Письмо двадцать первое Белокурова из Сиди-Бель-Аббеса[476]476
  Алжир


[Закрыть]
в Прагу, А. А. Воеводину, 12 апреля 1924 года: «Дорогой друг! Только что получил Ваши письма от 9 и 10 марта. Я уже Вам писал, что я нахожусь теперь в Сиди-Бель-Аббес в Первом Иностранном полку Французского легиона, а поэтому книги, газеты и так далее для Первого Иностранного полка гоните на мое имя. Я же, со своей стороны, их распределю. Теперь разрешите Вам сказать несколько слов про мою теперешнюю жизнь. Вырвавшись с Дьябл Ядъяха, я как «бурный вихрь, пустился, не взвидя ни света, ни денег…». Безумно захотелось «гульнуть»… Денег было около 2 тысяч франков. За месяц я их все спустил да еще долгов наделал. Женщины, рестораны, концерты, прогулки за город. Положение позволяло. Я почти ничего не делал. Но дня 3 тому назад, когда еще несколько метров отделяло меня от пропасти, я как-то оборвал свой разгул и сказал себе: «Довольно!» За это время я почти никому не отвечал на письма. Ни одну ночь я не спал без женщины. На меня нашел какой-то кошмар! Я чувствую, что я делаю плохо, что бросаю на ветер деньги, добытые ценой пота и крови, и все-таки… Что ж, такова русская натура! Уроки прошлого никогда не могут идти впрок. К счастью, это кончено. Жалко – я ничего не жалею. Деньги будут, а здоровье даже нисколько не «сдало». Люблю я делать крутые виражи в жизни. Об этом – довольно. Я признался откровенно. Теперь – о делах. 1} Материалы для «Архива Русской Эмиграции» – соберу и Вам пришлю. Платы никакой не надо. «На чужбине» выйдет лишь 1 мая, ибо главный редактор «болел». Я решил бесповоротно ехать в Америку. Европа мне не нравится…Карточку в офицерском одеянии я Вам на днях перешлю…На сегодня ограничиваюсь этим коротким письмом, ибо «мозговой аппарат» работает пока не лучше советского и «хаос» во всем неимоверный. Прилагаю Вам письмо сержанта Кроленко и другое, забавное письмо донского казака Устякина, который называет меня «Батей», в честь того, что когда-то он был в моем взводе, в бытность мою сержантом. Отвечайте. Не забывайте. Крепко и дружески жму Вашу руку».

Письмо донского атамана Богаевского одному из белоэмигрантов-легионеров позволяет судить о том, что предпринимали высшие деятели Белого движения для разрешения «легионерского вопроса». Находится этот документ в ГА РФ. Ф.6461. Оп.1. Д.23. Л.29. «22 декабря 1923 г.

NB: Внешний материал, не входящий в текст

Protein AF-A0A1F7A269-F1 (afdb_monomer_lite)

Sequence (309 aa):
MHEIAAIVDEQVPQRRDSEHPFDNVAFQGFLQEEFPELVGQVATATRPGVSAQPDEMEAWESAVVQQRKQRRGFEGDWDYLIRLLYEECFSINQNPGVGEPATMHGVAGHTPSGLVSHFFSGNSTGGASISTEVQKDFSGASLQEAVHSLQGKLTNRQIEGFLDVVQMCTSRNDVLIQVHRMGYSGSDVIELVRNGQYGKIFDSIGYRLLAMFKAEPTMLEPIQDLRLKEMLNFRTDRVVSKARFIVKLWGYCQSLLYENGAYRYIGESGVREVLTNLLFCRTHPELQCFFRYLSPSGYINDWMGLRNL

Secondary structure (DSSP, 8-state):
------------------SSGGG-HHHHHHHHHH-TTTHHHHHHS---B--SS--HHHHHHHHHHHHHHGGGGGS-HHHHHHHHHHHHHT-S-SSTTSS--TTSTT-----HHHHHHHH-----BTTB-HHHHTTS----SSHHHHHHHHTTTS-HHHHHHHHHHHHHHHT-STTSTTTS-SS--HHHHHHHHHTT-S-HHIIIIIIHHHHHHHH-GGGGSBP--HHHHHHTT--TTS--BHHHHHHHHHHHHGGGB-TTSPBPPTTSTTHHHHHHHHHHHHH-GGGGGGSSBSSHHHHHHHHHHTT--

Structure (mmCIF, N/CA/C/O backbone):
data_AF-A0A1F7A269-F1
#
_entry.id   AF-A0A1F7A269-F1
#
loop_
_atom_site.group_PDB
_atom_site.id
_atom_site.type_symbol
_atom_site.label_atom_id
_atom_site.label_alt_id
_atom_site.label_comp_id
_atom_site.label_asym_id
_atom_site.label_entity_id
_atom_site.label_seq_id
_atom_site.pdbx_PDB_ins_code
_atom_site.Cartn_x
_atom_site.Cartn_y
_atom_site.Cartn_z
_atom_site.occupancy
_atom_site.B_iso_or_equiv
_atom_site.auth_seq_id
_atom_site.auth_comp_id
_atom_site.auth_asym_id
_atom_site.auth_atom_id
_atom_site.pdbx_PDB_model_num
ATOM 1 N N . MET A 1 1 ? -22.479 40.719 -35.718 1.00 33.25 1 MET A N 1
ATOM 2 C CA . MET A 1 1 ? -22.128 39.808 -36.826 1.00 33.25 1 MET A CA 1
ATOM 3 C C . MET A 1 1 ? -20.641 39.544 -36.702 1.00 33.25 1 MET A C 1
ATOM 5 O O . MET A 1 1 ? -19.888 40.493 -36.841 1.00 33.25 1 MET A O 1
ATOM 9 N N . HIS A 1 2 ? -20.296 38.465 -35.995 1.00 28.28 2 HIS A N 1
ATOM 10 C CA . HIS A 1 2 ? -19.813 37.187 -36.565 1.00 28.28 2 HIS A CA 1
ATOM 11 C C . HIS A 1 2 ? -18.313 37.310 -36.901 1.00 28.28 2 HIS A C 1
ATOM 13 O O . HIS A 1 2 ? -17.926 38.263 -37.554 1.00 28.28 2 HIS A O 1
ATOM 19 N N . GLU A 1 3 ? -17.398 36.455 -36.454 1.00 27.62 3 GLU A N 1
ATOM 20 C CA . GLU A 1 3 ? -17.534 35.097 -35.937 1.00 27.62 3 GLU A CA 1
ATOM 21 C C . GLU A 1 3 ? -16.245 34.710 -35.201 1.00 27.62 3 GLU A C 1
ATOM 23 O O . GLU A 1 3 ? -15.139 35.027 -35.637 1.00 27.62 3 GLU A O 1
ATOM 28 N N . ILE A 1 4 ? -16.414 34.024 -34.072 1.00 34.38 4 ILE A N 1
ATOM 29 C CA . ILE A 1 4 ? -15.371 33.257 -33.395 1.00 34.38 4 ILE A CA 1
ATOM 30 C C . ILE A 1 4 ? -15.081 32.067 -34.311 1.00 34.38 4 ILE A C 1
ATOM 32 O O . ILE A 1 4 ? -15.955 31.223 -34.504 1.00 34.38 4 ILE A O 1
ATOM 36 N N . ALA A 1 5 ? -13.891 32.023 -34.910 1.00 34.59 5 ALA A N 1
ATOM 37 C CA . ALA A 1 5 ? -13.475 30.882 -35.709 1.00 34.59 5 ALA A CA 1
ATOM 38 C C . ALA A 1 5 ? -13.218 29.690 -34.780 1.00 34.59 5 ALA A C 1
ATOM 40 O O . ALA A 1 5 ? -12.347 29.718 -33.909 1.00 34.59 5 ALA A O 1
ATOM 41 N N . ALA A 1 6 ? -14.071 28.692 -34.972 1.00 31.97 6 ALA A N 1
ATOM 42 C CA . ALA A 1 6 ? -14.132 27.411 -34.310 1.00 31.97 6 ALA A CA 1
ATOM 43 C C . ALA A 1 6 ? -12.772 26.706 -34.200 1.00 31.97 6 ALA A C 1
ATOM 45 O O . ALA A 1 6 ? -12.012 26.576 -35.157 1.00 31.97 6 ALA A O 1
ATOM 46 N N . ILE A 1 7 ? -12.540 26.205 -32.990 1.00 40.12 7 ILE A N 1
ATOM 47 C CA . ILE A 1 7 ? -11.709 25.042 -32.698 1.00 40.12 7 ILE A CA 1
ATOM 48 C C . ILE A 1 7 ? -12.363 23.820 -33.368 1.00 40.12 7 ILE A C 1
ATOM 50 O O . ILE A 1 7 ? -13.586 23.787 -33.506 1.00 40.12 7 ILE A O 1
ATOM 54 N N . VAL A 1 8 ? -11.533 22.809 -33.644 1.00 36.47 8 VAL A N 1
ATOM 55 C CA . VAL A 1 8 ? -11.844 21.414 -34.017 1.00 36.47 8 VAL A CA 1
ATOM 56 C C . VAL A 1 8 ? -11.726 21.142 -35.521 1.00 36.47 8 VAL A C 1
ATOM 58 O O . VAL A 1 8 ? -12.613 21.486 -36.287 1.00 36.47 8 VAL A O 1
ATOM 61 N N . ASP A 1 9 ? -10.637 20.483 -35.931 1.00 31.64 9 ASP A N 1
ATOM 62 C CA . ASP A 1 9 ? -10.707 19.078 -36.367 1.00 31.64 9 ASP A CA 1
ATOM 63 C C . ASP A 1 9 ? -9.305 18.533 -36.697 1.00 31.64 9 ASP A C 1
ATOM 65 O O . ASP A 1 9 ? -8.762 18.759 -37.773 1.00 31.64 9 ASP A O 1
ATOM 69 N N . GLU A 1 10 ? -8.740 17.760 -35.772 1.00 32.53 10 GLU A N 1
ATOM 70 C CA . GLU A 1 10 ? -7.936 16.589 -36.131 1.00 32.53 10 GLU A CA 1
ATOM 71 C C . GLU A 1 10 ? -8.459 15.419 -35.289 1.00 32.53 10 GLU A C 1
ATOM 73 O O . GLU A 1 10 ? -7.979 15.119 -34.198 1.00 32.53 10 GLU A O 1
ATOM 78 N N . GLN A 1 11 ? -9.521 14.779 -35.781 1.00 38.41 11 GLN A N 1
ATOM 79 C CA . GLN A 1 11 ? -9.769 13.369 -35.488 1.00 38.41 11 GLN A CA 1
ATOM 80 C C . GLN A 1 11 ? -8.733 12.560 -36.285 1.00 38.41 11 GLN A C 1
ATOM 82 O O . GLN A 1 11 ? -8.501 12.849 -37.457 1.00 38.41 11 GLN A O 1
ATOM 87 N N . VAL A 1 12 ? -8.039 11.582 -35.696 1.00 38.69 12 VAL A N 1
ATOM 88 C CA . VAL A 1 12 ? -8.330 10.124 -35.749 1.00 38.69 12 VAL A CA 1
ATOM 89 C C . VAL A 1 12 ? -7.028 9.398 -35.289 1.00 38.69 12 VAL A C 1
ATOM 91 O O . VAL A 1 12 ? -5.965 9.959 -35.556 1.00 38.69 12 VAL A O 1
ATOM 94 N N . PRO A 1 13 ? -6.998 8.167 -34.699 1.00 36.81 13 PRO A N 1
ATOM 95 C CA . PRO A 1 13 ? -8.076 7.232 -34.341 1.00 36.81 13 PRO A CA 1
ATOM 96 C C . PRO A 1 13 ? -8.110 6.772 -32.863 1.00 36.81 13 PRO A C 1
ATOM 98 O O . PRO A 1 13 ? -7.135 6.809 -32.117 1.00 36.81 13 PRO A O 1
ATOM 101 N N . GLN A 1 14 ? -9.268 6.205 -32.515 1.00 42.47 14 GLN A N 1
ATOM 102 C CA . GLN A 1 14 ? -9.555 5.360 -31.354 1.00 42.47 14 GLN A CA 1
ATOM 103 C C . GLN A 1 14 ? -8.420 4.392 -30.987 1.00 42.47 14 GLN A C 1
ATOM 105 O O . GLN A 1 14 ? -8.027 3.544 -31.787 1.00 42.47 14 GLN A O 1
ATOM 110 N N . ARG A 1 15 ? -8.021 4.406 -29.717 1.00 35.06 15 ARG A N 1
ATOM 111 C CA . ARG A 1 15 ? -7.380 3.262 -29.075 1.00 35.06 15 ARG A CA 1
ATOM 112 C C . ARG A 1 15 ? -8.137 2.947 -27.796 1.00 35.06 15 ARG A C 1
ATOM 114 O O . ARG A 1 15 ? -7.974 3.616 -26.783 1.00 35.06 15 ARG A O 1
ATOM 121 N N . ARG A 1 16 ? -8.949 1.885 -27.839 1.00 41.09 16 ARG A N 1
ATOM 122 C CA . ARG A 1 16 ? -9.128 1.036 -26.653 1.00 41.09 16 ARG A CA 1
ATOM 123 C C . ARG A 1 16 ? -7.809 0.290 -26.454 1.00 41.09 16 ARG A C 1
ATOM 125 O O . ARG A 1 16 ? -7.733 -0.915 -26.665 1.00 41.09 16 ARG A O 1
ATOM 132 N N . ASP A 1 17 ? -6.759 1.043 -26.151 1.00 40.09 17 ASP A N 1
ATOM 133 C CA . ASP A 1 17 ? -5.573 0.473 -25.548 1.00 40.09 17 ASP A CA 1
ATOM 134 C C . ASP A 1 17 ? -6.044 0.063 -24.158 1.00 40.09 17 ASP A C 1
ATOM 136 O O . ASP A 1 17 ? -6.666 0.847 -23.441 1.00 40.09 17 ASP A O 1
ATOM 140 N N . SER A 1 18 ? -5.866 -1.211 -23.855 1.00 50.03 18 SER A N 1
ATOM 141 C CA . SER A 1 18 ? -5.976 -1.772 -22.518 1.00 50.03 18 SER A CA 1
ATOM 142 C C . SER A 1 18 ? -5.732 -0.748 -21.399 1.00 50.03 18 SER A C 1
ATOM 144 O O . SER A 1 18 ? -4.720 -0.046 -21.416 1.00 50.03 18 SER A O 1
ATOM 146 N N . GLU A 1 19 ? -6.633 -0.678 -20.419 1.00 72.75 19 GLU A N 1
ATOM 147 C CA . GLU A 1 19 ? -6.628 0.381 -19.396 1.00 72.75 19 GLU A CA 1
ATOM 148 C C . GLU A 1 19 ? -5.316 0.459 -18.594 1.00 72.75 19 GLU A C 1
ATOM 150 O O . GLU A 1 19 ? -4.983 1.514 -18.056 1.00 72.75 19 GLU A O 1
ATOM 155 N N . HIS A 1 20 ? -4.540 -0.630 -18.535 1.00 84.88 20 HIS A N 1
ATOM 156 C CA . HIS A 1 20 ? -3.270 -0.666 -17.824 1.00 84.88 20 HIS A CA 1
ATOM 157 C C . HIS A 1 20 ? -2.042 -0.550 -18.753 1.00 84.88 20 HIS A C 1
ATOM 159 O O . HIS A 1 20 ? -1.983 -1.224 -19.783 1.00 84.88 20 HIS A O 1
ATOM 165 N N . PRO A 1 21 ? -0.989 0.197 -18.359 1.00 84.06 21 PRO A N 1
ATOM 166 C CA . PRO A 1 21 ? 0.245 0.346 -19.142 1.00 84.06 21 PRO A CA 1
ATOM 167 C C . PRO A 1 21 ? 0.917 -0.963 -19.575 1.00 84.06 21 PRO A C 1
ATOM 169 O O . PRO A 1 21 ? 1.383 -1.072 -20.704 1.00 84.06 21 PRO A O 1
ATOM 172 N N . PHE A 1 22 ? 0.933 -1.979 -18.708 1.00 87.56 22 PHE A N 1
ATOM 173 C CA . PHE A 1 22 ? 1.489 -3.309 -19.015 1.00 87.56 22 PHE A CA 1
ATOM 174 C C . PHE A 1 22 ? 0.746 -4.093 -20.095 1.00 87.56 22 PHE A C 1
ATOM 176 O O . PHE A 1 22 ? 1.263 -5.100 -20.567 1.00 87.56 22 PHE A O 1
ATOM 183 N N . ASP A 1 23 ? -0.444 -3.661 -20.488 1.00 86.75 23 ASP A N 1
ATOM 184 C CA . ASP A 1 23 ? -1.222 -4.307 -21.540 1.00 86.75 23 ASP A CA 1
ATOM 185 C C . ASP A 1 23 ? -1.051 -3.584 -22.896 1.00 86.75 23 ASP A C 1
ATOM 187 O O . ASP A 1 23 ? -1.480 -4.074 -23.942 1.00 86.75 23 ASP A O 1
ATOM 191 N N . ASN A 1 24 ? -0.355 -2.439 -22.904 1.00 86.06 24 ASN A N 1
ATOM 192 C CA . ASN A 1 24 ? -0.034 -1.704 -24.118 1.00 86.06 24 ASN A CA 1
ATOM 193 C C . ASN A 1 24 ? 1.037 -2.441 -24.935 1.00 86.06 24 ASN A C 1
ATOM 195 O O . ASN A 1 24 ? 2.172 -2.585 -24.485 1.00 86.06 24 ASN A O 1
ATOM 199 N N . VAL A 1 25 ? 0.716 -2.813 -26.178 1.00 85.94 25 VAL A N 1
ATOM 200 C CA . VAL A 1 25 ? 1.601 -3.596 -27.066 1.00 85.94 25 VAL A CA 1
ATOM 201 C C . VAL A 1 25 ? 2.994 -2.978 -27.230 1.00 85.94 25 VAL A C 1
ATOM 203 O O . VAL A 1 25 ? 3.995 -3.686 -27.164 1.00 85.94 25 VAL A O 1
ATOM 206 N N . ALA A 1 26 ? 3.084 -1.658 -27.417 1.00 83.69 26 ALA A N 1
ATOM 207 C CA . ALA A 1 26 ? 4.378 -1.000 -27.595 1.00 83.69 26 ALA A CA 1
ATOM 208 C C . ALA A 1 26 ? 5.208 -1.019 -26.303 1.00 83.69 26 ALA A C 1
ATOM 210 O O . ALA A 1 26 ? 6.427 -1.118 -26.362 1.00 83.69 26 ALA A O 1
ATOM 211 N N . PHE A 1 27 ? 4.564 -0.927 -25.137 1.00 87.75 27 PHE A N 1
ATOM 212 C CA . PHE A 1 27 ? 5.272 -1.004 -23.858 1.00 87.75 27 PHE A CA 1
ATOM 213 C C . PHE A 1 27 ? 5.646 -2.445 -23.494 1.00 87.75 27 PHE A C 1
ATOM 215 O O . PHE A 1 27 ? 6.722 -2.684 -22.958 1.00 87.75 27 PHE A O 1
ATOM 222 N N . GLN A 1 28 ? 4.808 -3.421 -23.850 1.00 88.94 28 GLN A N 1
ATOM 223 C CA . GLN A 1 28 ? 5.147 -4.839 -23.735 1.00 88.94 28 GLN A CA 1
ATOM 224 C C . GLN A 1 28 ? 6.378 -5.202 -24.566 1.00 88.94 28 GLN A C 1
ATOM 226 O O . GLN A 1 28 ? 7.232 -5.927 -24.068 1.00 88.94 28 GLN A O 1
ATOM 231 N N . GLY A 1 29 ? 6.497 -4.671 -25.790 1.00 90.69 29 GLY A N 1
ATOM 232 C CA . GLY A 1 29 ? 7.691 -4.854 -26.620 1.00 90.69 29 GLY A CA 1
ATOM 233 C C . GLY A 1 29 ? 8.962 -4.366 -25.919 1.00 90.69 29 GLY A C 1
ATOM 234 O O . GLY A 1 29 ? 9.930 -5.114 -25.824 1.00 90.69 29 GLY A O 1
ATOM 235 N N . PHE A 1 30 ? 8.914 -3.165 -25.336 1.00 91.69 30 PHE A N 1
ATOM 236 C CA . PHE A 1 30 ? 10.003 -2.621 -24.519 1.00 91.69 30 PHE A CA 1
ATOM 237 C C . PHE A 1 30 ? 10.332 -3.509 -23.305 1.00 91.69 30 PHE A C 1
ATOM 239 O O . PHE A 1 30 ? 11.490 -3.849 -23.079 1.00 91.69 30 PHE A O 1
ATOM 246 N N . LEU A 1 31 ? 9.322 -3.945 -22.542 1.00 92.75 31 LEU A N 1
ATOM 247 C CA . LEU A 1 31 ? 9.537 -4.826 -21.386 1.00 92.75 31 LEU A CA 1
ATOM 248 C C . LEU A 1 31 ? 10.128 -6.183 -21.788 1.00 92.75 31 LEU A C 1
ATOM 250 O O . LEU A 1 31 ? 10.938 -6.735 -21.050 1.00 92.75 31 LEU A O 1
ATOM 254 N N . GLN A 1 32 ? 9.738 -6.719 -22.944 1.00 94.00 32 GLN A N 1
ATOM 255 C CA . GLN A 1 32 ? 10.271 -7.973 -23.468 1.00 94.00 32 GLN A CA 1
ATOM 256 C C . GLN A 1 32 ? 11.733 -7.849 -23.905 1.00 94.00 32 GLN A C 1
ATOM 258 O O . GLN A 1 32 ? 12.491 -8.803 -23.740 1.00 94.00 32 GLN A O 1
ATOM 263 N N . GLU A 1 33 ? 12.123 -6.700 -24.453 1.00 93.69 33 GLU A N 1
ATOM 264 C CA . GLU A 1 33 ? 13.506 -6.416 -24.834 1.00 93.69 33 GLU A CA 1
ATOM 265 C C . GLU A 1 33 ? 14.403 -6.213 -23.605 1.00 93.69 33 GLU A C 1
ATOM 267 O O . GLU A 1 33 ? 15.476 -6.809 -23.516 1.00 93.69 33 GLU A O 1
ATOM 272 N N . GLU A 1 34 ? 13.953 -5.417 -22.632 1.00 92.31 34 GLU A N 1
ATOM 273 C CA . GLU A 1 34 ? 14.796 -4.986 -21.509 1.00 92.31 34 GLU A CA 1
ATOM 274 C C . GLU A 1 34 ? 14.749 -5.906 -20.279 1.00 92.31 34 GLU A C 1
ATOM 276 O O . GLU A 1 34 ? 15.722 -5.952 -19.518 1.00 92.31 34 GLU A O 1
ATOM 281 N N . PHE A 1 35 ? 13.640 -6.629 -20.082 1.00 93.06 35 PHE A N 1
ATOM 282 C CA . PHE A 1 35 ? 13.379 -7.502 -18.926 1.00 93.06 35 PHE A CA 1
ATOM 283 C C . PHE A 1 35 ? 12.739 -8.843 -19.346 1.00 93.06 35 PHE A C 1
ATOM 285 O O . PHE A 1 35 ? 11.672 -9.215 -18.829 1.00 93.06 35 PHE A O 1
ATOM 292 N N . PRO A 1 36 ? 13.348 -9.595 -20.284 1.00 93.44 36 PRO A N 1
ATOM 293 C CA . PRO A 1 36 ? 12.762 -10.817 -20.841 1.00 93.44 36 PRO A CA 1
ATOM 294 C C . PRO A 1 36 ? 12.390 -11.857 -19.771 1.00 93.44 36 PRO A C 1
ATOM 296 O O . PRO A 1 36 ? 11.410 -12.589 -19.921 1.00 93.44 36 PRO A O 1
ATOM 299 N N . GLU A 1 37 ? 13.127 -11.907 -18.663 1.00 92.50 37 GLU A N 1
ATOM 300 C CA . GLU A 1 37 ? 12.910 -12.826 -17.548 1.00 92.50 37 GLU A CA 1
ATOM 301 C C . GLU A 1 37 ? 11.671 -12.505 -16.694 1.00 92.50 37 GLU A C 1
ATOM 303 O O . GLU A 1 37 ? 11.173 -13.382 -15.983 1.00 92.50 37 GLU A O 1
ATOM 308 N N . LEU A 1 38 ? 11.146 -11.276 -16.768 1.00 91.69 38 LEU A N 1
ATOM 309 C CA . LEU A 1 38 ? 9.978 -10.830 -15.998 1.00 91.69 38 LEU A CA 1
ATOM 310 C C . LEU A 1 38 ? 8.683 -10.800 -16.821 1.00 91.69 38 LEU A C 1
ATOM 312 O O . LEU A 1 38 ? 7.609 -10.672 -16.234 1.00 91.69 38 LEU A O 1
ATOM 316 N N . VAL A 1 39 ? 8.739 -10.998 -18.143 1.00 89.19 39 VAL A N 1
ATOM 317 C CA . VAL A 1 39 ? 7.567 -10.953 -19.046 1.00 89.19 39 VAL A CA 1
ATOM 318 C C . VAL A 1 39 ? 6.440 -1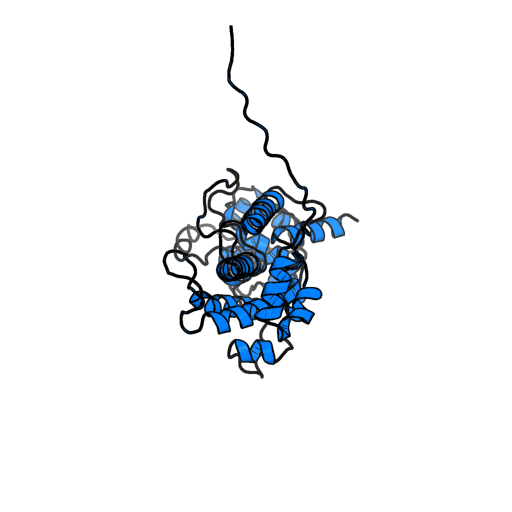1.877 -18.582 1.00 89.19 39 VAL A C 1
ATOM 320 O O . VAL A 1 39 ? 5.280 -11.468 -18.526 1.00 89.19 39 VAL A O 1
ATOM 323 N N . GLY A 1 40 ? 6.780 -13.109 -18.189 1.00 88.94 40 GLY A N 1
ATOM 324 C CA . GLY A 1 40 ? 5.798 -14.067 -17.676 1.00 88.94 40 GLY A CA 1
ATOM 325 C C . GLY A 1 40 ? 5.086 -13.567 -16.415 1.00 88.94 40 GLY A C 1
ATOM 326 O O . GLY A 1 40 ? 3.881 -13.752 -16.281 1.00 88.94 40 GLY A O 1
ATOM 327 N N . GLN A 1 41 ? 5.804 -12.873 -15.526 1.00 91.25 41 GLN A N 1
ATOM 328 C CA . GLN A 1 41 ? 5.222 -12.308 -14.307 1.00 91.25 41 GLN A CA 1
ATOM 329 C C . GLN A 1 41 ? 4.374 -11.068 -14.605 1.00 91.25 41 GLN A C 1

Многоуважаемый Василий Степанович! Что касается вопроса о сокращении срока службы легионеров, то по этому вопросу я начинаю хлопотать, хотя пока и без большого успеха. Думаю, что во французском военном министерстве этот вопрос встретит противодействие и решительное: французы потеряли столько людей за время войны, что, конечно, охотно пользуются услугами иностранцев, жертвующих свою кровь, а иногда и жизнь за чуждые им интересы. Казаков, отлично зарекомендовавших на всех поприщах, конечно, они охотно не отпустят. Другое дело, если бы освобождалась Россия. Тогда французы были бы вынуждены отпустить русских. Во всяком случае, попытки продолжать это будут. Н.М. Мельников, которому я передал Ваше прошение, говорил мне, что имел беседу с Вами по этому вопросу. Всего хорошего. Искренне уважающий Вас, Богаевский».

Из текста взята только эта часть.